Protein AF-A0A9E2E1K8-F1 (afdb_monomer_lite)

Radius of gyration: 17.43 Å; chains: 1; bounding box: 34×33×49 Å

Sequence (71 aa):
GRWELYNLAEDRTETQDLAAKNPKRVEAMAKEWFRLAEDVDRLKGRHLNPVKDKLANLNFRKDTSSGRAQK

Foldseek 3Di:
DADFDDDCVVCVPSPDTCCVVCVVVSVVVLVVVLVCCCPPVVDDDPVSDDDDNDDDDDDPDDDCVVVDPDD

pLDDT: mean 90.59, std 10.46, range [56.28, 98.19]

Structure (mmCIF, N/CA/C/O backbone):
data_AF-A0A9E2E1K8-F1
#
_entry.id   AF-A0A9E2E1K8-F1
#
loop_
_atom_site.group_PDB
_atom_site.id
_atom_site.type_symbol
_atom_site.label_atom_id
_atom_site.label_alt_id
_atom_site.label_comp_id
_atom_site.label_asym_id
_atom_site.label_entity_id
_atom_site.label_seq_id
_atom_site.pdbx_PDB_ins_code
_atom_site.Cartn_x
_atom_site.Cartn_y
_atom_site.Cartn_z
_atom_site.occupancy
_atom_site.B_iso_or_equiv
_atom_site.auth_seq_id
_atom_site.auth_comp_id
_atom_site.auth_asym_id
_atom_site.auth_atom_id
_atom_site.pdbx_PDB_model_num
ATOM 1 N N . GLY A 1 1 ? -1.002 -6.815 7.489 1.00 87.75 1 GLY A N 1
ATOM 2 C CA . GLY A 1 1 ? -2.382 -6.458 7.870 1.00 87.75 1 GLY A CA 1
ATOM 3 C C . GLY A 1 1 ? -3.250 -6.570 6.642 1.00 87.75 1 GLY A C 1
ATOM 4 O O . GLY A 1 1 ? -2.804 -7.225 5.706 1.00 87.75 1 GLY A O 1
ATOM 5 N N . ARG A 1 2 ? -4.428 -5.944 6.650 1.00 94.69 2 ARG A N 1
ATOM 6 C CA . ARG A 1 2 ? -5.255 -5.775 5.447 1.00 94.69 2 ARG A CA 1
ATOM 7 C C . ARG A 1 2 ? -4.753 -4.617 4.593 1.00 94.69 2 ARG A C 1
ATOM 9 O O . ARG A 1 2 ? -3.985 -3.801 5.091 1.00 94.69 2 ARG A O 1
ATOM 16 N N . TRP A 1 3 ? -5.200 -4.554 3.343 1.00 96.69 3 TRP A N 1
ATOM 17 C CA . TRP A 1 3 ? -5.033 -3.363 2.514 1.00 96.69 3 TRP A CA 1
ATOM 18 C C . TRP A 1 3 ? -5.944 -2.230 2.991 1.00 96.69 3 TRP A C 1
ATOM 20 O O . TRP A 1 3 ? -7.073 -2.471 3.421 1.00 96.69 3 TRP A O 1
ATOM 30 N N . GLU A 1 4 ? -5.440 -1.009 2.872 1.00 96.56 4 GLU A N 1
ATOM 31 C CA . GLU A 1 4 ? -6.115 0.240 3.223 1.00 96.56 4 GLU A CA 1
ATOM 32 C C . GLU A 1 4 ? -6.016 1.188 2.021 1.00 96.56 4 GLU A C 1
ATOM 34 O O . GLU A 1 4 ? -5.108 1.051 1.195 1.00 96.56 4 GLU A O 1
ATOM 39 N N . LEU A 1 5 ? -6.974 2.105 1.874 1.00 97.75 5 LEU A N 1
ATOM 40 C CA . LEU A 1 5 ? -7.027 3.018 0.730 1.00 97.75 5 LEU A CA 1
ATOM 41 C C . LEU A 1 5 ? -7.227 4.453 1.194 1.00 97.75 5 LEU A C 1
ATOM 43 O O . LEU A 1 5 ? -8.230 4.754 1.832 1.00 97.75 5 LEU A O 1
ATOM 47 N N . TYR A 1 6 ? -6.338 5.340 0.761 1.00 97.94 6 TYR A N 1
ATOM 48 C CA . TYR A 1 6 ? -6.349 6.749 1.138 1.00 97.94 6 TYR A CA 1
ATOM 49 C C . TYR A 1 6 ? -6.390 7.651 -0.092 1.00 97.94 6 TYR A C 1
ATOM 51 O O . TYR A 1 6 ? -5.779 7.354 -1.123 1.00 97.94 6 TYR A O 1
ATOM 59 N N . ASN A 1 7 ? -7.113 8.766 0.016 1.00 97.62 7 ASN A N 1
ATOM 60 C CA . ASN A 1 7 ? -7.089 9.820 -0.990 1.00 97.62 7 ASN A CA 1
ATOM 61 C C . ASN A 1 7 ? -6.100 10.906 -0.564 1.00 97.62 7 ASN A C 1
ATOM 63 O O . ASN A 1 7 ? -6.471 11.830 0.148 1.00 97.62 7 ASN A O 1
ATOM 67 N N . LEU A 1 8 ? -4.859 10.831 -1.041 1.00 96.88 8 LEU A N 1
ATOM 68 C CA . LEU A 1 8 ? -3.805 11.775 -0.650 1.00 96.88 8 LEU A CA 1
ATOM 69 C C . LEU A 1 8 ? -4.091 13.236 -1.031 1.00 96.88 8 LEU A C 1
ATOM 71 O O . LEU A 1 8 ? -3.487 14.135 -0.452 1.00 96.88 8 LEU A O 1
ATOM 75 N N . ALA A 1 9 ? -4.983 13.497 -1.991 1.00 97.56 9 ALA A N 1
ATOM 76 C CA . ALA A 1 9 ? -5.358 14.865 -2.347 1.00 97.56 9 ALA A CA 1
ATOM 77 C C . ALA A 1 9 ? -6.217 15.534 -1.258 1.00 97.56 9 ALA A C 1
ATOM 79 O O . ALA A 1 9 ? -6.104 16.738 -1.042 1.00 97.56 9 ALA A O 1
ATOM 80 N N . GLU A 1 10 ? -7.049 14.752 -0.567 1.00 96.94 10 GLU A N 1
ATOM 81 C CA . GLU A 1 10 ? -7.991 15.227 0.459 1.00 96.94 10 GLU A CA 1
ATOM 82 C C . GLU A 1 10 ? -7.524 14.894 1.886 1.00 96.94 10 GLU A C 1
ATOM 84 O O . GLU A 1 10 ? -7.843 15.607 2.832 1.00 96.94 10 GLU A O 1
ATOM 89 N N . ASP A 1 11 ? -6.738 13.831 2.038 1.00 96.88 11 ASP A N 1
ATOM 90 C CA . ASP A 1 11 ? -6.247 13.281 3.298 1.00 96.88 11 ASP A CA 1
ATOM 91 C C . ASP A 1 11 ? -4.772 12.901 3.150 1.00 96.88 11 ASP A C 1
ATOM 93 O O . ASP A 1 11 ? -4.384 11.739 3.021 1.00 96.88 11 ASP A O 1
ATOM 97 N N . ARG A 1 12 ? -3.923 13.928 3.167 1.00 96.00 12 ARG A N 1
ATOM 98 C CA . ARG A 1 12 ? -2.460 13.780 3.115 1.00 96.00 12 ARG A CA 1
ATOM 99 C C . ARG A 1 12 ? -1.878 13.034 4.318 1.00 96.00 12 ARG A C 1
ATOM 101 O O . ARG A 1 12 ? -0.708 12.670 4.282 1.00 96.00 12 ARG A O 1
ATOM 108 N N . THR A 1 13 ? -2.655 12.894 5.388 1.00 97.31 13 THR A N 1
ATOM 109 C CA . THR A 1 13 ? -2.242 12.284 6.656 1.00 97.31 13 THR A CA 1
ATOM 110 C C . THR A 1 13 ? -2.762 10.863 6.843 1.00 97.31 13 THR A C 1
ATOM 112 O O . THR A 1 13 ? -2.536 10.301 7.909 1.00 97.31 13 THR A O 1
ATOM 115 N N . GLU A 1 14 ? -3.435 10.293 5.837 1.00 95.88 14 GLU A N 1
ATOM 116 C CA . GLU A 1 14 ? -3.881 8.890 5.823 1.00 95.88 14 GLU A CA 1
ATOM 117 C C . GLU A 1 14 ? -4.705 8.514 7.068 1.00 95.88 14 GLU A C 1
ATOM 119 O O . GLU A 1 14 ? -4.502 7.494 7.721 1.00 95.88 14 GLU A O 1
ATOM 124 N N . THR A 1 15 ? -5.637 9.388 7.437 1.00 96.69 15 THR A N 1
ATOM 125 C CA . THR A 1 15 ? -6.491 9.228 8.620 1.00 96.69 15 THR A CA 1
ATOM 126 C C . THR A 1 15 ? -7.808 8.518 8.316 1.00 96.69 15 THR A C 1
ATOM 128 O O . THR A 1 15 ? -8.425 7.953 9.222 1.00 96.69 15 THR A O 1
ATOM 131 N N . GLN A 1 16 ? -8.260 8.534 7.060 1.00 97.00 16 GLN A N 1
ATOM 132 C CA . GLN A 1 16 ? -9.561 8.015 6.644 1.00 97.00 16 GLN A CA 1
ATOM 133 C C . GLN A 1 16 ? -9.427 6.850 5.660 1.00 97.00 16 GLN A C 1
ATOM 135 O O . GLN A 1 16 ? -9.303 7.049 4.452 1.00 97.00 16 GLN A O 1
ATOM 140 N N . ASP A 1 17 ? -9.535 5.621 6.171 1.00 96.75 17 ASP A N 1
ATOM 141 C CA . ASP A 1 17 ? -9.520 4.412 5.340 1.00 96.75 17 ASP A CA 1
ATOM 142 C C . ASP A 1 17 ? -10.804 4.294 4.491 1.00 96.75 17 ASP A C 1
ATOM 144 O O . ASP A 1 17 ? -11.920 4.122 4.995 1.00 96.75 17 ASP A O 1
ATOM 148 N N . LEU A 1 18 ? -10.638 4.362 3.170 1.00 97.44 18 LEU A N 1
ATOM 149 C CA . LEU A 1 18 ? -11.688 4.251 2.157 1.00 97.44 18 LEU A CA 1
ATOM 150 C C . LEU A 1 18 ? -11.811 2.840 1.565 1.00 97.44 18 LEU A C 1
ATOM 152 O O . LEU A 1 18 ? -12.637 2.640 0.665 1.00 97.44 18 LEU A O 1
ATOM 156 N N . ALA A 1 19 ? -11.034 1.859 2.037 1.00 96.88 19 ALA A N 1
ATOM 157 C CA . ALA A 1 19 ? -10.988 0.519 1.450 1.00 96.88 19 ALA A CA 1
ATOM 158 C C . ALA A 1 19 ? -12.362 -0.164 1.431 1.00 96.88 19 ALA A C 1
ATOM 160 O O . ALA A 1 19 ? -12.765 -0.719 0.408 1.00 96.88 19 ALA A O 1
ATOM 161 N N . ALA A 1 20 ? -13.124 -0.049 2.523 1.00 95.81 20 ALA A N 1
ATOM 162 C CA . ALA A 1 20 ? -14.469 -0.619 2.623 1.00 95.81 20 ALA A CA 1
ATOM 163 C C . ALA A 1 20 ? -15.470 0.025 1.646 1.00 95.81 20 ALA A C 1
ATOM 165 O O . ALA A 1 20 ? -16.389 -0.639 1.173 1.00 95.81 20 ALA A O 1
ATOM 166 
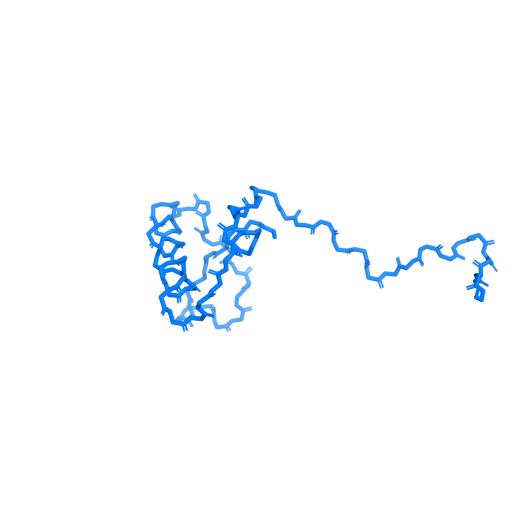N N . LYS A 1 21 ? -15.287 1.313 1.323 1.00 97.50 21 LYS A N 1
ATOM 167 C CA . LYS A 1 21 ? -16.148 2.049 0.385 1.00 97.50 21 LYS A CA 1
ATOM 168 C C . LYS A 1 21 ? -15.794 1.755 -1.074 1.00 97.50 21 LYS A C 1
ATOM 170 O O . LYS A 1 21 ? -16.668 1.809 -1.932 1.00 97.50 21 LYS A O 1
ATOM 175 N N . ASN A 1 22 ? -14.530 1.434 -1.360 1.00 97.06 22 ASN A N 1
ATOM 176 C CA . ASN A 1 22 ? -14.017 1.258 -2.721 1.00 97.06 22 ASN A CA 1
ATOM 177 C C . ASN A 1 22 ? -13.248 -0.071 -2.903 1.00 97.06 22 ASN A C 1
ATOM 179 O O . ASN A 1 22 ? -12.090 -0.057 -3.333 1.00 97.06 22 ASN A O 1
ATOM 183 N N . PRO A 1 23 ? -13.870 -1.239 -2.653 1.00 96.44 23 PRO A N 1
ATOM 184 C CA . PRO A 1 23 ? -13.168 -2.528 -2.654 1.00 96.44 23 PRO A CA 1
ATOM 185 C C . PRO A 1 23 ? -12.561 -2.886 -4.019 1.00 96.44 23 PRO A C 1
ATOM 187 O O . PRO A 1 23 ? -11.455 -3.414 -4.090 1.00 96.44 23 PRO A O 1
ATOM 190 N N . LYS A 1 24 ? -13.229 -2.522 -5.123 1.00 97.81 24 LYS A N 1
ATOM 191 C CA . LYS A 1 24 ? -12.712 -2.754 -6.485 1.00 97.81 24 LYS A CA 1
ATOM 192 C C . LYS A 1 24 ? -11.411 -1.993 -6.757 1.00 97.81 24 LYS A C 1
ATOM 194 O O . LYS A 1 24 ? -10.546 -2.485 -7.477 1.00 97.81 24 LYS A O 1
ATOM 199 N N . ARG A 1 25 ? -11.264 -0.788 -6.189 1.00 97.44 25 ARG A N 1
ATOM 200 C CA . ARG A 1 25 ? -10.048 0.023 -6.347 1.00 97.44 25 ARG A CA 1
ATOM 201 C C . ARG A 1 25 ? -8.882 -0.612 -5.598 1.00 97.44 25 ARG A C 1
ATOM 203 O O . ARG A 1 25 ? -7.795 -0.700 -6.161 1.00 97.44 25 ARG A O 1
ATOM 210 N N . VAL A 1 26 ? -9.138 -1.096 -4.383 1.00 97.38 26 VAL A N 1
ATOM 211 C CA . VAL A 1 26 ? -8.158 -1.845 -3.585 1.00 97.38 26 VAL A CA 1
ATOM 212 C C . VAL A 1 26 ? -7.691 -3.085 -4.338 1.00 97.38 26 VAL A C 1
ATOM 214 O O . VAL A 1 26 ? -6.492 -3.291 -4.472 1.00 97.38 26 VAL A O 1
ATOM 217 N N . GLU A 1 27 ? -8.615 -3.873 -4.894 1.00 96.56 27 GLU A N 1
ATOM 218 C CA . GLU A 1 27 ? -8.270 -5.085 -5.644 1.00 96.56 27 GLU A CA 1
ATOM 219 C C . GLU A 1 27 ? -7.380 -4.782 -6.860 1.00 96.56 27 GLU A C 1
ATOM 221 O O . GLU A 1 27 ? -6.364 -5.445 -7.069 1.00 96.56 27 GLU A O 1
ATOM 226 N N . ALA A 1 28 ? -7.729 -3.761 -7.648 1.00 98.19 28 ALA A N 1
ATOM 227 C CA . ALA A 1 28 ? -6.946 -3.371 -8.818 1.00 98.19 28 ALA A CA 1
ATOM 228 C C . ALA A 1 28 ? -5.533 -2.898 -8.440 1.00 98.19 28 ALA A C 1
ATOM 230 O O . ALA A 1 28 ? -4.557 -3.298 -9.070 1.00 98.19 28 ALA A O 1
ATOM 231 N N . MET A 1 29 ? -5.412 -2.079 -7.392 1.00 97.94 29 MET A N 1
ATOM 232 C CA . MET A 1 29 ? -4.116 -1.569 -6.937 1.00 97.94 29 MET A CA 1
ATOM 233 C C . MET A 1 29 ? -3.266 -2.658 -6.277 1.00 97.94 29 MET A C 1
ATOM 235 O O . MET A 1 29 ? -2.059 -2.692 -6.494 1.00 97.94 29 MET A O 1
ATOM 239 N N . ALA A 1 30 ? -3.880 -3.584 -5.537 1.00 96.88 30 ALA A N 1
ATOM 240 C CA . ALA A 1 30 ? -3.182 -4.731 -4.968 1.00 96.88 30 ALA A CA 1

---+---

> [Task brief]: Reprint exactly the lines above that start at the one with "ATOM 67 N N" and end at the one with "ATOM 79 O O", keeping both and adding none.

> [Response below]:
ATOM 67 N N . LEU A 1 8 ? -4.859 10.831 -1.041 1.00 96.88 8 LEU A N 1
ATOM 68 C CA . LEU A 1 8 ? -3.805 11.775 -0.650 1.00 96.88 8 LEU A CA 1
ATOM 69 C C . LEU A 1 8 ? -4.091 13.236 -1.031 1.00 96.88 8 LEU A C 1
ATOM 71 O O . LEU A 1 8 ? -3.487 14.135 -0.452 1.00 96.88 8 LEU A O 1
ATOM 75 N N . ALA A 1 9 ? -4.983 13.497 -1.991 1.00 97.56 9 ALA A N 1
ATOM 76 C CA . ALA A 1 9 ? -5.358 14.865 -2.347 1.00 97.56 9 ALA A CA 1
ATOM 77 C C . ALA A 1 9 ? -6.217 15.534 -1.258 1.00 97.56 9 ALA A C 1
ATOM 79 O O . ALA A 1 9 ? -6.104 16.738 -1.042 1.00 97.56 9 ALA A O 1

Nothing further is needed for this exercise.